Ryan hugged her back just as tightly and said

“Really?”

“Really. I think we had better call them back don’t you? I don’t think there will be any more laughing at you for the time being.”

“You promise?”

“No. I don’t make promises I can’t control, but I think there’s been enough excitement for one day.”

“Can I look at you a little bit more?”

He pushed his mother away slightly and held her at arms length while he gazed deeply into her eyes.

“Love you”, he said with a grin.

She returned his smile, hardly able to see her son for the tears that had gathered and replied, “Love you too kiddo.”

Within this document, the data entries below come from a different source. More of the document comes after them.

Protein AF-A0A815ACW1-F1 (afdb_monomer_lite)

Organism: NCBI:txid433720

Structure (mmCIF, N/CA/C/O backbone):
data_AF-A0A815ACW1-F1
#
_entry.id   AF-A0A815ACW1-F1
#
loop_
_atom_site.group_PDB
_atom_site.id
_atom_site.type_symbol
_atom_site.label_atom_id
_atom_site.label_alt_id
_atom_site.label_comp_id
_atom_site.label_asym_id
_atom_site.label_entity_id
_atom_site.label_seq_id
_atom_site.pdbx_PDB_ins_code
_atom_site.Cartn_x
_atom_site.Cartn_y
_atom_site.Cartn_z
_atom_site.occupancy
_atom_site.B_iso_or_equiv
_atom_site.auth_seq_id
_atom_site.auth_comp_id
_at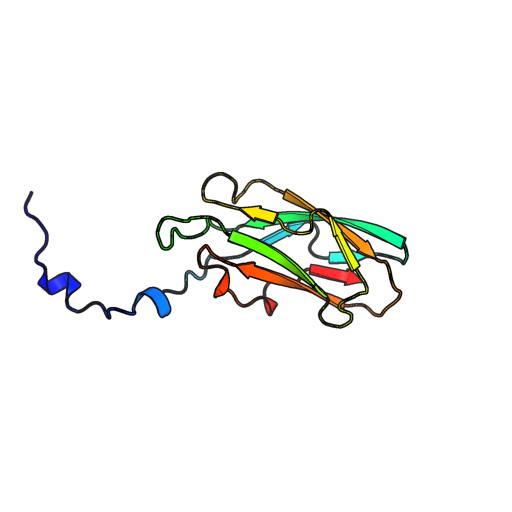om_site.auth_asym_id
_atom_site.auth_atom_id
_atom_site.pdbx_PDB_model_num
ATOM 1 N N . MET A 1 1 ? 32.400 -5.610 -32.755 1.00 54.91 1 MET A N 1
ATOM 2 C CA . MET A 1 1 ? 30.996 -6.074 -32.709 1.00 54.91 1 MET A CA 1
ATOM 3 C C . MET A 1 1 ? 30.140 -5.068 -33.461 1.00 54.91 1 MET A C 1
ATOM 5 O O . MET A 1 1 ? 30.330 -3.881 -33.235 1.00 54.91 1 MET A O 1
ATOM 9 N N . GLY A 1 2 ? 29.297 -5.516 -34.397 1.00 80.69 2 GLY A N 1
ATOM 10 C CA . GLY A 1 2 ? 28.422 -4.642 -35.191 1.00 80.69 2 GLY A CA 1
ATOM 11 C C . GLY A 1 2 ? 27.105 -4.340 -34.472 1.00 80.69 2 GLY A C 1
ATOM 12 O O . GLY A 1 2 ? 26.639 -5.160 -33.682 1.00 80.69 2 GLY A O 1
ATOM 13 N N . LYS A 1 3 ? 26.521 -3.166 -34.737 1.00 83.50 3 LYS A N 1
ATOM 14 C CA . LYS A 1 3 ? 25.181 -2.807 -34.251 1.00 83.50 3 LYS A CA 1
ATOM 15 C C . LYS A 1 3 ? 24.153 -3.774 -34.870 1.00 83.50 3 LYS A C 1
ATOM 17 O O . LYS A 1 3 ? 24.270 -4.063 -36.063 1.00 83.50 3 LYS A O 1
ATOM 22 N N . PRO A 1 4 ? 23.171 -4.275 -34.103 1.00 81.19 4 PRO A N 1
ATOM 23 C CA . PRO A 1 4 ? 22.036 -4.999 -34.665 1.00 81.19 4 PRO A CA 1
ATOM 24 C C . PRO A 1 4 ? 21.308 -4.168 -35.735 1.00 81.19 4 PRO A C 1
ATOM 26 O O . PRO A 1 4 ? 21.219 -2.947 -35.616 1.00 81.19 4 PRO A O 1
ATOM 29 N N . ASP A 1 5 ? 20.818 -4.845 -36.772 1.00 89.06 5 ASP A N 1
ATOM 30 C CA . ASP A 1 5 ? 20.062 -4.266 -37.893 1.00 89.06 5 ASP A CA 1
ATOM 31 C C . ASP A 1 5 ? 18.701 -3.721 -37.409 1.00 89.06 5 ASP A C 1
ATOM 33 O O . ASP A 1 5 ? 18.016 -4.375 -36.618 1.00 89.06 5 ASP A O 1
ATOM 37 N N . ASP A 1 6 ? 18.304 -2.534 -37.875 1.00 86.31 6 ASP A N 1
ATOM 38 C CA . ASP A 1 6 ? 17.108 -1.828 -37.396 1.00 86.31 6 ASP A CA 1
ATOM 39 C C . ASP A 1 6 ? 15.802 -2.573 -37.758 1.00 86.31 6 ASP A C 1
ATOM 41 O O . ASP A 1 6 ? 14.822 -2.498 -37.014 1.00 86.31 6 ASP A O 1
ATOM 45 N N . LYS A 1 7 ? 15.818 -3.427 -38.798 1.00 87.44 7 LYS A N 1
ATOM 46 C CA . LYS A 1 7 ? 14.655 -4.241 -39.211 1.00 87.44 7 LYS A CA 1
ATOM 47 C C . LYS A 1 7 ? 14.097 -5.149 -38.109 1.00 87.44 7 LYS A C 1
ATOM 49 O O . LYS A 1 7 ? 12.938 -5.549 -38.170 1.00 87.44 7 LYS A O 1
ATOM 54 N N . TYR A 1 8 ? 14.929 -5.522 -37.131 1.00 80.00 8 TYR A N 1
ATOM 55 C CA . TYR A 1 8 ? 14.514 -6.356 -35.999 1.00 80.00 8 TYR A CA 1
ATOM 56 C C . TYR A 1 8 ? 13.695 -5.574 -34.964 1.00 80.00 8 TYR A C 1
ATOM 58 O O . TYR A 1 8 ? 13.013 -6.181 -34.142 1.00 80.00 8 TYR A O 1
ATOM 66 N N . PHE A 1 9 ? 13.756 -4.242 -35.000 1.00 82.31 9 PHE A N 1
ATOM 67 C CA . PHE A 1 9 ? 13.024 -3.356 -34.099 1.00 82.31 9 PHE A CA 1
ATOM 68 C C . PHE A 1 9 ? 11.807 -2.721 -34.780 1.00 82.31 9 PHE A C 1
ATOM 70 O O . PHE A 1 9 ? 10.828 -2.428 -34.099 1.00 82.31 9 PHE A O 1
ATOM 77 N N . ASP A 1 10 ? 11.818 -2.583 -36.110 1.00 84.75 10 ASP A N 1
ATOM 78 C CA . ASP A 1 10 ? 10.707 -2.010 -36.888 1.00 84.75 10 ASP A CA 1
ATOM 79 C C . ASP A 1 10 ? 9.400 -2.815 -36.790 1.00 84.75 10 ASP A C 1
ATOM 81 O O . ASP A 1 10 ? 8.312 -2.259 -36.944 1.00 84.75 10 ASP A O 1
ATOM 85 N N . SER A 1 11 ? 9.484 -4.122 -36.517 1.00 81.88 11 SER A N 1
ATOM 86 C CA . SER A 1 11 ? 8.312 -4.989 -36.334 1.00 81.88 11 SER A CA 1
ATOM 87 C C . SER A 1 11 ? 7.710 -4.929 -34.930 1.00 81.88 11 SER A C 1
ATOM 89 O O . SER A 1 11 ? 6.664 -5.535 -34.698 1.00 81.88 11 SER A O 1
ATOM 9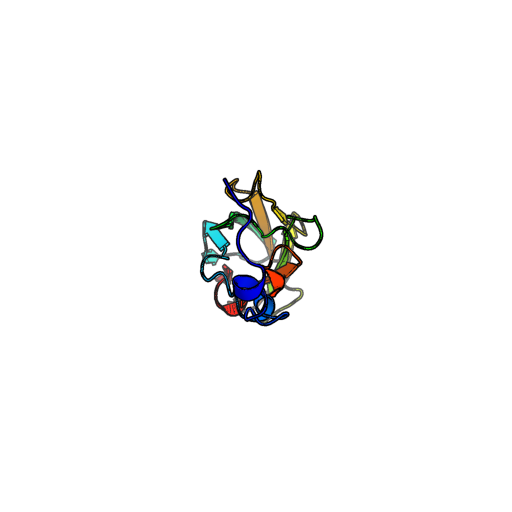1 N N . ILE A 1 12 ? 8.369 -4.265 -33.975 1.00 79.88 12 ILE A N 1
ATOM 92 C CA . ILE A 1 12 ? 7.858 -4.142 -32.610 1.00 79.88 12 ILE A CA 1
ATOM 93 C C . ILE A 1 12 ? 6.752 -3.077 -32.627 1.00 79.88 12 ILE A C 1
ATOM 95 O O . ILE A 1 12 ? 7.027 -1.929 -32.993 1.00 79.88 12 ILE A O 1
ATOM 99 N N . PRO A 1 13 ? 5.506 -3.416 -32.239 1.00 81.81 13 PRO A N 1
ATOM 100 C CA . PRO A 1 13 ? 4.422 -2.441 -32.165 1.00 81.81 13 PRO A CA 1
ATOM 101 C C . PRO A 1 13 ? 4.855 -1.250 -31.315 1.00 81.81 13 PRO A C 1
ATOM 103 O O . PRO A 1 13 ? 5.385 -1.450 -30.232 1.00 81.81 13 PRO A O 1
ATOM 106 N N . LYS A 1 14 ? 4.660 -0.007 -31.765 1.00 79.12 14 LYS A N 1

Ryan took a deep breath, clenched his fists and summoned the wasps back to him. They seemed reluctant for a moment, enjoying their new found freedom but eventually, as surely as they had left, they returned to their twin nests. The playground was wrapped in a stunned silence. Nobody looked at Ryan or his mother, but very silently, they began to file into the school as the bell rang as if on some God given cue.

“You’ll be fine now. Go on. I’ll see you at 3 o’clock,” she said, handing him back his cane.

“Ok. See you later.”

Picking up his lunchbox and bag off the floor, he followed the other children up the steps, hoping his mother wouldn’t notice he was no longer wearing his cap. He was the last one in, but just before he went on to begin his first day at school, he turned and raised his glasses just an inch or so, spilling out a couple of hundred of the wasps who knew exactly what they had to do.

Silently pursuing the car in which the ugly father rode, they entered through a now open back window. Silently, they all sat on the back of his seat, just below the headrest and waited for a sign. If there was one thing that Ryan despised more than the cross he must bear, it was a father who was never around when his kid needed him.